Peroooo, la posición del ajuste de volumen hace que el posible ruido eléctrico del control de tono no se extinga al cerrar totalmente el potenciómetro.

Ahora bien, si se colocara el potenciómetro sobre la salida tendríamos la siguiente ventaja. Al cerrar totalmente el volumen se corta no solo la señal, sino también los posibles ruidos de amplificación del control de tono.
Peroooo ahora tenemos las siguientes desventajas.
El potenciómetro a la salida no admite impedancias de carga tan bajas como sería deseable y como este es un componente de relativamente alta impedancia (Si se encuentra sobre la salida) existe las posibilidad de captar interferencias y/zumbidos, tampoco sería aconsejable cableados largos sobre la salida del potenciómetro por el mismo motivo.

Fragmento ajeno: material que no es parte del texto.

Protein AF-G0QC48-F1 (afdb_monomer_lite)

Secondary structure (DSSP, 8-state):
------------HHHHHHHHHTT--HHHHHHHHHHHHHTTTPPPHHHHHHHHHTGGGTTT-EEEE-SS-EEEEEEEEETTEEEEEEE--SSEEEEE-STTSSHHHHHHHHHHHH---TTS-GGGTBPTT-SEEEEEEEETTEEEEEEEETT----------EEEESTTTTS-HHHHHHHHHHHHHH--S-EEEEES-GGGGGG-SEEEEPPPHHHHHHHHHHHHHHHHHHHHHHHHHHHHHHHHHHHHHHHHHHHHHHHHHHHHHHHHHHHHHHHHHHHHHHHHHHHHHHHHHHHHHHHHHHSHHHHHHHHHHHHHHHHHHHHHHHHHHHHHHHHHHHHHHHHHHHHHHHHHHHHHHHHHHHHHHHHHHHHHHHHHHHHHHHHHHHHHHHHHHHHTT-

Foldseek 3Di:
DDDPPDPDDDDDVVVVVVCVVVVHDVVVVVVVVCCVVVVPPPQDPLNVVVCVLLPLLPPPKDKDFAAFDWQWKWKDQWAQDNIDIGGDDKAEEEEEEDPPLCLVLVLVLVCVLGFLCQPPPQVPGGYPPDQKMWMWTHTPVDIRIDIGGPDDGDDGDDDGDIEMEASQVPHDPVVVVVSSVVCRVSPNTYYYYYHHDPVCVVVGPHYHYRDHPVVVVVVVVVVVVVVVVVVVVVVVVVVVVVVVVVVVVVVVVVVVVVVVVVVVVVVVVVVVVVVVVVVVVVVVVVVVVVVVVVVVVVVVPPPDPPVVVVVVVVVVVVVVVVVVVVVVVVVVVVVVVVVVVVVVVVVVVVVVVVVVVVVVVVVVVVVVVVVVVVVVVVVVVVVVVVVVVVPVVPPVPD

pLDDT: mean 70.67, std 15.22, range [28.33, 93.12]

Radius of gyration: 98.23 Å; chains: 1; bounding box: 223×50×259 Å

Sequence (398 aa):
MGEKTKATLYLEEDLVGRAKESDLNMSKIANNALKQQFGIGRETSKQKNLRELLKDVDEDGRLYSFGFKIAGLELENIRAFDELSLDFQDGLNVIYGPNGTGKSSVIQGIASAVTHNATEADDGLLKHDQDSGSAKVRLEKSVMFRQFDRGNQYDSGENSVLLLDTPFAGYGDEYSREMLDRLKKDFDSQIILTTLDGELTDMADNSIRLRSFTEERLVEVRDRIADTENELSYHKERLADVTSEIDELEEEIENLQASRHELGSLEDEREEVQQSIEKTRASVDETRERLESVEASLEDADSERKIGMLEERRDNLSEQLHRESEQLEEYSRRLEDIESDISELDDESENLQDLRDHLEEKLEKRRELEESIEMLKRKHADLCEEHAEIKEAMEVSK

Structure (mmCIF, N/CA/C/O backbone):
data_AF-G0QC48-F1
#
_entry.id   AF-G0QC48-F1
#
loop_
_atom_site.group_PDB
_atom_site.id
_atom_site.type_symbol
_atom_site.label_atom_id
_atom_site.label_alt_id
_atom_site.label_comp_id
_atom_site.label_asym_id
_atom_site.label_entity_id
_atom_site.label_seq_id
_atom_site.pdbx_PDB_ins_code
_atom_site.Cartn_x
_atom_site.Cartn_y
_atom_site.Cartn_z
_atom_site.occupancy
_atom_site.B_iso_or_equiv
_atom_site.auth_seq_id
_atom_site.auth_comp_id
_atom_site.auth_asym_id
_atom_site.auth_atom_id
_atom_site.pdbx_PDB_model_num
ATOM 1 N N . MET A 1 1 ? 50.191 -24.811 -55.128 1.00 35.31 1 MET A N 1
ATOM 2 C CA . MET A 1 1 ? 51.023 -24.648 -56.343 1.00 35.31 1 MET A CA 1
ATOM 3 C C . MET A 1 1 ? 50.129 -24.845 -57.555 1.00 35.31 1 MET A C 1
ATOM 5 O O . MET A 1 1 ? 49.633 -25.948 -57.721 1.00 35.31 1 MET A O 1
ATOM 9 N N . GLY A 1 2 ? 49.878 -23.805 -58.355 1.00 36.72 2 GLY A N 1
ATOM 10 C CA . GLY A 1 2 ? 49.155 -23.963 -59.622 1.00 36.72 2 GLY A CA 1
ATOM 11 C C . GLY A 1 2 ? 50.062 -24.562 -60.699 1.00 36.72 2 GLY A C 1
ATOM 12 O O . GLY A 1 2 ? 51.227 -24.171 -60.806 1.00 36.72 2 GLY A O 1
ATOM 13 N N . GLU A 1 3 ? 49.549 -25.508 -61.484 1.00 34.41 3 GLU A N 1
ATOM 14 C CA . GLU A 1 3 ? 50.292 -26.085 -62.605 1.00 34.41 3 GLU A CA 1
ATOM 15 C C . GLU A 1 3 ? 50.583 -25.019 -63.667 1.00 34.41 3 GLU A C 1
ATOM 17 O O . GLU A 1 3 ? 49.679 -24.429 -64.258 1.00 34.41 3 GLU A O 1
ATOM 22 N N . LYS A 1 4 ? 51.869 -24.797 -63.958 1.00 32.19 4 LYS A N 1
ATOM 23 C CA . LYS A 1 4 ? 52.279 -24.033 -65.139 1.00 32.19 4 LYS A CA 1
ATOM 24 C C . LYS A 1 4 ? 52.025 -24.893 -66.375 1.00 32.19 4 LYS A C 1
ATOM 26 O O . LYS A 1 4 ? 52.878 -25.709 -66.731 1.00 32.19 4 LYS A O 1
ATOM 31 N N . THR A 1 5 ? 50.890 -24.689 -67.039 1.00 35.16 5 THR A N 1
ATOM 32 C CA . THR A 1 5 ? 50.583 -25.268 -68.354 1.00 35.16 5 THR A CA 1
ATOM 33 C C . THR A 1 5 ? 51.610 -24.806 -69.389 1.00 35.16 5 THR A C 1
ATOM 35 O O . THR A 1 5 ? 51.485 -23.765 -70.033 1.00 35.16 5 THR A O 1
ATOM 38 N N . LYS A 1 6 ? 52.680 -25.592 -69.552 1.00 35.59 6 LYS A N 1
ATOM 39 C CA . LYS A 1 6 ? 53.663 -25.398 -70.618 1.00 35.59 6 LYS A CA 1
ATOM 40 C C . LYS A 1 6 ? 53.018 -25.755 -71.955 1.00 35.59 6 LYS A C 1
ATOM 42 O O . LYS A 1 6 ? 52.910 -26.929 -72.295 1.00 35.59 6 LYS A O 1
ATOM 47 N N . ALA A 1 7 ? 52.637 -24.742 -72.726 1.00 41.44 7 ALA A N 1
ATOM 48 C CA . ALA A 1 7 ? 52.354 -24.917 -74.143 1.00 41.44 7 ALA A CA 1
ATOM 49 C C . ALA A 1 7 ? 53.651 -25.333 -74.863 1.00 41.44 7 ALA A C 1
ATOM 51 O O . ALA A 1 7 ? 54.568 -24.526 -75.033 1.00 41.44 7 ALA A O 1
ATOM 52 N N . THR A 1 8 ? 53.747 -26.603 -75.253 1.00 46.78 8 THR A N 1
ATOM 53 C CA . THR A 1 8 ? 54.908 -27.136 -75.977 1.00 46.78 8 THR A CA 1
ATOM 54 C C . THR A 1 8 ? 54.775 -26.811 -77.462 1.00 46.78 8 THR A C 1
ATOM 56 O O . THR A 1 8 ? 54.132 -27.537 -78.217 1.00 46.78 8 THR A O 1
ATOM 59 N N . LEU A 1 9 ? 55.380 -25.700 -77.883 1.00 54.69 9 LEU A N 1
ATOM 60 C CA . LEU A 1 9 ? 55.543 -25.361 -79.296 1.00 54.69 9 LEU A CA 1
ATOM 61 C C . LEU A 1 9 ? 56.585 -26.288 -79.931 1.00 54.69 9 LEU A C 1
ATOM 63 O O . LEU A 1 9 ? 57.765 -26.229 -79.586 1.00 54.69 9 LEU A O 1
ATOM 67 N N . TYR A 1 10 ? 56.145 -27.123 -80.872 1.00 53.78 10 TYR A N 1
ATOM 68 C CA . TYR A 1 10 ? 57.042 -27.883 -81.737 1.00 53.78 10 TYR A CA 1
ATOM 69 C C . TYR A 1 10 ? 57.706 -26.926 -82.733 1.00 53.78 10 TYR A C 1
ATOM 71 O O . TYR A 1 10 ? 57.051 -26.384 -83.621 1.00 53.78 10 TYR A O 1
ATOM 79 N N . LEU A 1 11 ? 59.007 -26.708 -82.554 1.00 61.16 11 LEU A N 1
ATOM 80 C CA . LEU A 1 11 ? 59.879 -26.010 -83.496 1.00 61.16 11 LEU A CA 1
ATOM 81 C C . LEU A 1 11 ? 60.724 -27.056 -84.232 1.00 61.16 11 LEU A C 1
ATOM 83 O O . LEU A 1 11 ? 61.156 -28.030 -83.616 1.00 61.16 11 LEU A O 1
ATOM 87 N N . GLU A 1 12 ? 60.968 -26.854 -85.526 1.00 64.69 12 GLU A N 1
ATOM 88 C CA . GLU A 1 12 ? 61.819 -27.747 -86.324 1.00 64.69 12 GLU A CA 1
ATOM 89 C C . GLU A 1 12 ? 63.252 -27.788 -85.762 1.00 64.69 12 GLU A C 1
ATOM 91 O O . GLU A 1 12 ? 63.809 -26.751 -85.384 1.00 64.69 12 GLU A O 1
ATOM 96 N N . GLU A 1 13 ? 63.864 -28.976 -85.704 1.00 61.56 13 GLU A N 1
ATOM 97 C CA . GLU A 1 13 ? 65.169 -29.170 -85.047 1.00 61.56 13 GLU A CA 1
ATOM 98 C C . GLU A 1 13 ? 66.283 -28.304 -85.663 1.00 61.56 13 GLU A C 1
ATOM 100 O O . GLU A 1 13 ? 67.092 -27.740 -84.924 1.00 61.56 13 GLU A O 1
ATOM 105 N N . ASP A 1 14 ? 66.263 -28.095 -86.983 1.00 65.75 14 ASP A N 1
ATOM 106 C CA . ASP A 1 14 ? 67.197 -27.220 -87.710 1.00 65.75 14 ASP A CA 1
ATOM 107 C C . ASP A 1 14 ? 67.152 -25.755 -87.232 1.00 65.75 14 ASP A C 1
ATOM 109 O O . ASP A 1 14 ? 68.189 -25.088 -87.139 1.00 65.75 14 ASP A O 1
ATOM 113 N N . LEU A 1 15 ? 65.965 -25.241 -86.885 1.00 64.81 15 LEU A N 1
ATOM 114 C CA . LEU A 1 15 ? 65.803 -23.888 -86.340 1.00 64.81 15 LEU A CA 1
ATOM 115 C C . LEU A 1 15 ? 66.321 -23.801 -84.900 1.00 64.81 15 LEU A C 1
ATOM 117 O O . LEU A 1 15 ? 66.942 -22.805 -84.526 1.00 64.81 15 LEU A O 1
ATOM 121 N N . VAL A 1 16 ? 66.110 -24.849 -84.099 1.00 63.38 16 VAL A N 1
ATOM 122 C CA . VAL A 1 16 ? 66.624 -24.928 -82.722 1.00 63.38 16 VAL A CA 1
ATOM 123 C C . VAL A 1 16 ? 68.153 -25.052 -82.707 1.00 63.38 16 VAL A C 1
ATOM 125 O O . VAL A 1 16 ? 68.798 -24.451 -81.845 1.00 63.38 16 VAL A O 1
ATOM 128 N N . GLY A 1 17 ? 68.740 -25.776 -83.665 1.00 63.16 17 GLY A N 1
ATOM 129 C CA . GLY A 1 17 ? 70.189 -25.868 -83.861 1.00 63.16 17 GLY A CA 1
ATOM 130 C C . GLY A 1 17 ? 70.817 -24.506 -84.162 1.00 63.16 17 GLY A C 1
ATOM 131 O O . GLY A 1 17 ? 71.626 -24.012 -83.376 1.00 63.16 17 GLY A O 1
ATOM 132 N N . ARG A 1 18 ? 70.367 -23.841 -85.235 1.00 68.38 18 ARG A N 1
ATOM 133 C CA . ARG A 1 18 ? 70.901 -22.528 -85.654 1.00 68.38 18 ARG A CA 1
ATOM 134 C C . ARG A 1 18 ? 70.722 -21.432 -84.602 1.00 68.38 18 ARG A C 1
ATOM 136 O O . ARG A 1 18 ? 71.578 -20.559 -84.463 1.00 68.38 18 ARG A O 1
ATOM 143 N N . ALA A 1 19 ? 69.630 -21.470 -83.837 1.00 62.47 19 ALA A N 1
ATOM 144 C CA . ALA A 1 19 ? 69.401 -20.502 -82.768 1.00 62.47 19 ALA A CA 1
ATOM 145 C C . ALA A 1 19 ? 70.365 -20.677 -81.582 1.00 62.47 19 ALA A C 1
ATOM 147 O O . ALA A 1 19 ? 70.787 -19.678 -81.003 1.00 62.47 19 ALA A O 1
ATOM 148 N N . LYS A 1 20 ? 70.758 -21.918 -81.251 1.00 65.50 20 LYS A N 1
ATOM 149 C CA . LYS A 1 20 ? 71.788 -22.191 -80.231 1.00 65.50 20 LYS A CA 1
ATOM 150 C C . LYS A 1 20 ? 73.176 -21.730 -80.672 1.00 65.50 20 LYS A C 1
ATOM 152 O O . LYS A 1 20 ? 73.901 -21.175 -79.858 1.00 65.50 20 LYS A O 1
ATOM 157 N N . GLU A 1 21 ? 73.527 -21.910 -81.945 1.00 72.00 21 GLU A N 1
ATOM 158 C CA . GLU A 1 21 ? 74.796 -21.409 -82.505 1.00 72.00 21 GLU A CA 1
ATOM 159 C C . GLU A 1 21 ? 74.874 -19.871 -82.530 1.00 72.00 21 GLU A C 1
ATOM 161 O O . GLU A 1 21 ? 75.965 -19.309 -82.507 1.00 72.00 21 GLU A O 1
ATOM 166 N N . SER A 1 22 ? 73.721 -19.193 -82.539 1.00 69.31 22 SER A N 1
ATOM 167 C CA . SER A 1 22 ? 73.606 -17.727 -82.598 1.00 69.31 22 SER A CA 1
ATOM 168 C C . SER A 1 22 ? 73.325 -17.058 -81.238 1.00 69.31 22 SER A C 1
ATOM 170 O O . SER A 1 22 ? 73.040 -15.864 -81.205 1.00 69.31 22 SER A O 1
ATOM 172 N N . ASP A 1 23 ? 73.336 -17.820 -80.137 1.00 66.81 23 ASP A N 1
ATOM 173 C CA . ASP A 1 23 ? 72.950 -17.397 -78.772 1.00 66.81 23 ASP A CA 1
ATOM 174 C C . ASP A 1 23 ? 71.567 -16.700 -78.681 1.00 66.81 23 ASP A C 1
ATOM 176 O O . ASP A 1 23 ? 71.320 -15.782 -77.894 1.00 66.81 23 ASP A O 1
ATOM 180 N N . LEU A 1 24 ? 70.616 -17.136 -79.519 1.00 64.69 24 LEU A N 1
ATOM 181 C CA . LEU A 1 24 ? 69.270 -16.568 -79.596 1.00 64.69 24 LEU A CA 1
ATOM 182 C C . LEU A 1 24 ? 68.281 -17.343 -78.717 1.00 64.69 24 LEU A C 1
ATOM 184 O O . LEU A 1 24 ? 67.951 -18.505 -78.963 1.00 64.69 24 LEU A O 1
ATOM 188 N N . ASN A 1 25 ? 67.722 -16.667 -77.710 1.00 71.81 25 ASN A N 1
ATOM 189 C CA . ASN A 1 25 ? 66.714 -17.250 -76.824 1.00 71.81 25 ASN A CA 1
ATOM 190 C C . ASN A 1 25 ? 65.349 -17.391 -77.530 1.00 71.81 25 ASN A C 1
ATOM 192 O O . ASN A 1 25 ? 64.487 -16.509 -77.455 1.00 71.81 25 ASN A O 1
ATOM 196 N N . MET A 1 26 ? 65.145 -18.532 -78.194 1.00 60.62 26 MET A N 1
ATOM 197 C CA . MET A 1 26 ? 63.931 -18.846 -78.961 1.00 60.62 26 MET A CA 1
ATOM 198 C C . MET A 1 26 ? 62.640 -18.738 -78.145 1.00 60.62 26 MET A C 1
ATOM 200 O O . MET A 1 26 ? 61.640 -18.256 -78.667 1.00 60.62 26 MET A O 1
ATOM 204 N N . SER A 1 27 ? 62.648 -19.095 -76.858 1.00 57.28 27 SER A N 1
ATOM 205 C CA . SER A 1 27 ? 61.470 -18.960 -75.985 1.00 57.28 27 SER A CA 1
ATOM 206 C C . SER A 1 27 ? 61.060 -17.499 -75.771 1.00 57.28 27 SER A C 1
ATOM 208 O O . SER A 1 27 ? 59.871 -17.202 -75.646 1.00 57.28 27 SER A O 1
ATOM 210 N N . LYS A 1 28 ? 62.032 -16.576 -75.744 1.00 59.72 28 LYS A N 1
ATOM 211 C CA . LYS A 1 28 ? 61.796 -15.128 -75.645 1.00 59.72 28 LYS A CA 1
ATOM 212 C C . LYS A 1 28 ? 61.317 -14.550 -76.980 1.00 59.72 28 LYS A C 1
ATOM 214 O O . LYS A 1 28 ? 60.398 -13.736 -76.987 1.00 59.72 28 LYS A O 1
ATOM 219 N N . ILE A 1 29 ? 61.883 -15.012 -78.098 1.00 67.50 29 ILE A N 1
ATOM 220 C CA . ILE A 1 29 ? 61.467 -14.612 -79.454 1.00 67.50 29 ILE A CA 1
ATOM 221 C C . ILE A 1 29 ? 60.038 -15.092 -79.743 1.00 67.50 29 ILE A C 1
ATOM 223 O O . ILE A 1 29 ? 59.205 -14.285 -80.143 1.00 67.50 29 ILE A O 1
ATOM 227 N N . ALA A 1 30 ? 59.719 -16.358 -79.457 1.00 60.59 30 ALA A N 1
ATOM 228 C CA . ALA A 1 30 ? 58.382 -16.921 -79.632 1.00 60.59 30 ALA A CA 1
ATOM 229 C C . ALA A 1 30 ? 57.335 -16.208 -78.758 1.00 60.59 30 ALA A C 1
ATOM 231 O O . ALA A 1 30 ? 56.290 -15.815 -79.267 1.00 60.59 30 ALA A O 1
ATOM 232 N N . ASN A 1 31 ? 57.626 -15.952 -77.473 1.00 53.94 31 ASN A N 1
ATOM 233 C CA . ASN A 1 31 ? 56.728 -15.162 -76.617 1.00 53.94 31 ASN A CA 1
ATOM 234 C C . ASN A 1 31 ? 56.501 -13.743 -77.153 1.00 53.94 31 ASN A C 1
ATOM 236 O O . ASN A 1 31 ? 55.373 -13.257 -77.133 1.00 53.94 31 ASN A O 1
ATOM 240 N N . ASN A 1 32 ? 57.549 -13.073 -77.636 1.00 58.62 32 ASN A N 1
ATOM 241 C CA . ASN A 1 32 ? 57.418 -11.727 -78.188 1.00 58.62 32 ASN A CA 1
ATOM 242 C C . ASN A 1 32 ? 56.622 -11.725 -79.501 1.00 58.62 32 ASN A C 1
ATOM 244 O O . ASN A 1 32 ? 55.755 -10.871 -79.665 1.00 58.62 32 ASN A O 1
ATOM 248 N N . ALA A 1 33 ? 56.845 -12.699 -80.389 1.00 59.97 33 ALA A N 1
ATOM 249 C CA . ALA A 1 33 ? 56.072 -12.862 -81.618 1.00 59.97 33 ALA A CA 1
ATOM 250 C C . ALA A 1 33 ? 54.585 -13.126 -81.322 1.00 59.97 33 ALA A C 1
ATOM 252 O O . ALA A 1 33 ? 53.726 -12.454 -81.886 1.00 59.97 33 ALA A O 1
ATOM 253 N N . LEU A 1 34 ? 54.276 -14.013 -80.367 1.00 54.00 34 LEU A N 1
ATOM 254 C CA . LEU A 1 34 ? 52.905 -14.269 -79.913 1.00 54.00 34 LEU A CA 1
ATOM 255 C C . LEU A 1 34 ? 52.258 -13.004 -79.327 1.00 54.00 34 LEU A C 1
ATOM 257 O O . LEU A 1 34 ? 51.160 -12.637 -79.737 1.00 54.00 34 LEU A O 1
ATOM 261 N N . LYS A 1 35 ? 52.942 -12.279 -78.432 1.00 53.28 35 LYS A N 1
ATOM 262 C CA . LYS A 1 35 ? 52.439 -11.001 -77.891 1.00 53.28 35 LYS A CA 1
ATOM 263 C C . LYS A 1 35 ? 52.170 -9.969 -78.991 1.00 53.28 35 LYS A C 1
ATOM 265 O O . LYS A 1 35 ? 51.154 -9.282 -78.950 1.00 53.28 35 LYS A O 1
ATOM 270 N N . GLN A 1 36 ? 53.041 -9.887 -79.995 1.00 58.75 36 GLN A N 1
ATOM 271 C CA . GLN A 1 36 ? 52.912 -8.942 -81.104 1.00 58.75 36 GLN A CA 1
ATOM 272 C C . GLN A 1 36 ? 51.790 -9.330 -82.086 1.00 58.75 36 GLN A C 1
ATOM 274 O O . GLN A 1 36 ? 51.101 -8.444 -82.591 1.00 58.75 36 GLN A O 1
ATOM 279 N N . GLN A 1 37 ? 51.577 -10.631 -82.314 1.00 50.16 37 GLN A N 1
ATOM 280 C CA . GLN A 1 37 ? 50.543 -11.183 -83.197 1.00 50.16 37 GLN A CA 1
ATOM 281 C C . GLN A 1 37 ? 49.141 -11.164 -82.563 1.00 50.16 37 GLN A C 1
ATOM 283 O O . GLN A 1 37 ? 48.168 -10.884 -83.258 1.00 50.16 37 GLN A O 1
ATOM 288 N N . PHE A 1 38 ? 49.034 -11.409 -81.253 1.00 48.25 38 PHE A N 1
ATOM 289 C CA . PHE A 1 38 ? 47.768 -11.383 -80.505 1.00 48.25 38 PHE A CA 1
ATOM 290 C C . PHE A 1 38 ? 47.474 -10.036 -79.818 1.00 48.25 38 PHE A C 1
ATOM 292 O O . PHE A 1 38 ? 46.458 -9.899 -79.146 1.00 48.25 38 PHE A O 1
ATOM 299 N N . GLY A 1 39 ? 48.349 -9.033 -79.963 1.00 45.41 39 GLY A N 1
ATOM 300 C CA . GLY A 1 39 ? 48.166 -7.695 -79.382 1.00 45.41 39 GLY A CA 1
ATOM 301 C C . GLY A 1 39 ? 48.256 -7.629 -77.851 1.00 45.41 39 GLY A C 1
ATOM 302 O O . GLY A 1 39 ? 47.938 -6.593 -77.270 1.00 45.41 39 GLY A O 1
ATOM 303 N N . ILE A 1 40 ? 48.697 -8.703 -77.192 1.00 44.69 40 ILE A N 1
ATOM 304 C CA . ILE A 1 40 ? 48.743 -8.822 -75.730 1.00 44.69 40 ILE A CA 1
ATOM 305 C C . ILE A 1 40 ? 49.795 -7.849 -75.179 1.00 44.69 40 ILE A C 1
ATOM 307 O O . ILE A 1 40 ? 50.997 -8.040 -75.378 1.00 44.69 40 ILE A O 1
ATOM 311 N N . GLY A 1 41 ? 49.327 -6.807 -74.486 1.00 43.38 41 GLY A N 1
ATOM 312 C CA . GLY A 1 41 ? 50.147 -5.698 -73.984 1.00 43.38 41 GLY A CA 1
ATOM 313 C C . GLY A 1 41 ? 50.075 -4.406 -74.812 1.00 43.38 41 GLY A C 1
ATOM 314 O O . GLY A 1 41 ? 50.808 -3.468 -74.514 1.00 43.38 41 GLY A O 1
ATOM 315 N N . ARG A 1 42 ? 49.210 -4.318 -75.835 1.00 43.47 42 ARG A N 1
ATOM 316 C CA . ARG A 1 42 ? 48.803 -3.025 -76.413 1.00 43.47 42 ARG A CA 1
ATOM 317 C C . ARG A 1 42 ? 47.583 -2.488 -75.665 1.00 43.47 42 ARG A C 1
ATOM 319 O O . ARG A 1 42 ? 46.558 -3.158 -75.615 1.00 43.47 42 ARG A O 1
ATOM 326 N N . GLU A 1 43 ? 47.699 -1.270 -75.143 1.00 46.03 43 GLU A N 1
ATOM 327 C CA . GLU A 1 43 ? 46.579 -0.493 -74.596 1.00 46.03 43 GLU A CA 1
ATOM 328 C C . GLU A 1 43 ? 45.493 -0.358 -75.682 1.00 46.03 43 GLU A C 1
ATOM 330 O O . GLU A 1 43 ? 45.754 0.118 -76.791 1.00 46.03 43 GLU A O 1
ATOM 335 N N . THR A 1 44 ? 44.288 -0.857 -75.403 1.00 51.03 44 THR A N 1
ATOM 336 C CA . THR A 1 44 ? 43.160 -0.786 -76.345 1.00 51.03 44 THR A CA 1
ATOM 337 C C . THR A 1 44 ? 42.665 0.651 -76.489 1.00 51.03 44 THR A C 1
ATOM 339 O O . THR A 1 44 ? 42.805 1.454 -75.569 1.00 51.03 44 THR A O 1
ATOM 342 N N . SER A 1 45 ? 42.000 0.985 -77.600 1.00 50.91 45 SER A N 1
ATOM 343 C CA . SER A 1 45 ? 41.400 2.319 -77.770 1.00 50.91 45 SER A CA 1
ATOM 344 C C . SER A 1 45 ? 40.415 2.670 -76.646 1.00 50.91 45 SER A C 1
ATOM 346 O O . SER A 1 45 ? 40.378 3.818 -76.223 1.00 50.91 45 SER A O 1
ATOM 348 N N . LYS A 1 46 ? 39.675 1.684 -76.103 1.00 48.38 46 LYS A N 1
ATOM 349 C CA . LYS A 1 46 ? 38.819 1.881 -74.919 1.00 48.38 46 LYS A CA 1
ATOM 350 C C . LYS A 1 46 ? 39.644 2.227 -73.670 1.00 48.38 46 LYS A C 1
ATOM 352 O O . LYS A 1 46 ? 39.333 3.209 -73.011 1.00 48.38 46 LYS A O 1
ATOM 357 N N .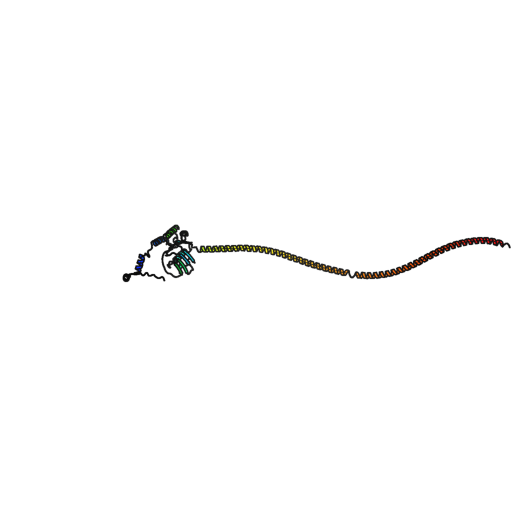 GLN A 1 47 ? 40.715 1.484 -73.371 1.00 46.53 47 GLN A N 1
ATOM 358 C CA . GLN A 1 47 ? 41.603 1.779 -72.231 1.00 46.53 47 GLN A CA 1
ATOM 359 C C . GLN A 1 47 ? 42.305 3.134 -72.372 1.00 46.53 47 GLN A C 1
ATOM 361 O O . GLN A 1 47 ? 42.406 3.869 -71.395 1.00 46.53 47 GLN A O 1
ATOM 366 N N . LYS A 1 48 ? 42.741 3.495 -73.583 1.00 52.19 48 LYS A N 1
ATOM 367 C CA . LYS A 1 48 ? 43.362 4.792 -73.857 1.00 52.19 48 LYS A CA 1
ATOM 368 C C . LYS A 1 48 ? 42.372 5.948 -73.676 1.00 52.19 48 LYS A C 1
ATOM 370 O O . LYS A 1 48 ? 42.724 6.930 -73.033 1.00 52.19 48 LYS A O 1
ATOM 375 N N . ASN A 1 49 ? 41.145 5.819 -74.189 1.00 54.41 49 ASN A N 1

Moraleja: _*"Hay mas de una forma de despellejar a un gato"*_ y no tengo nada en contra de los gatos, así dice el refrán, la cuestión que se debe analizar cual será la forma correcta de realizar el control de tonos. 

Ahora que metí mi granito de arena para una discusión me voy feliz y contento.

No vengan ahora con que hicieron el control de tono "Tal cual" se encuentra aquí y no notaron ruido alguno, este es solo un comentario y no una sugerencia.


----------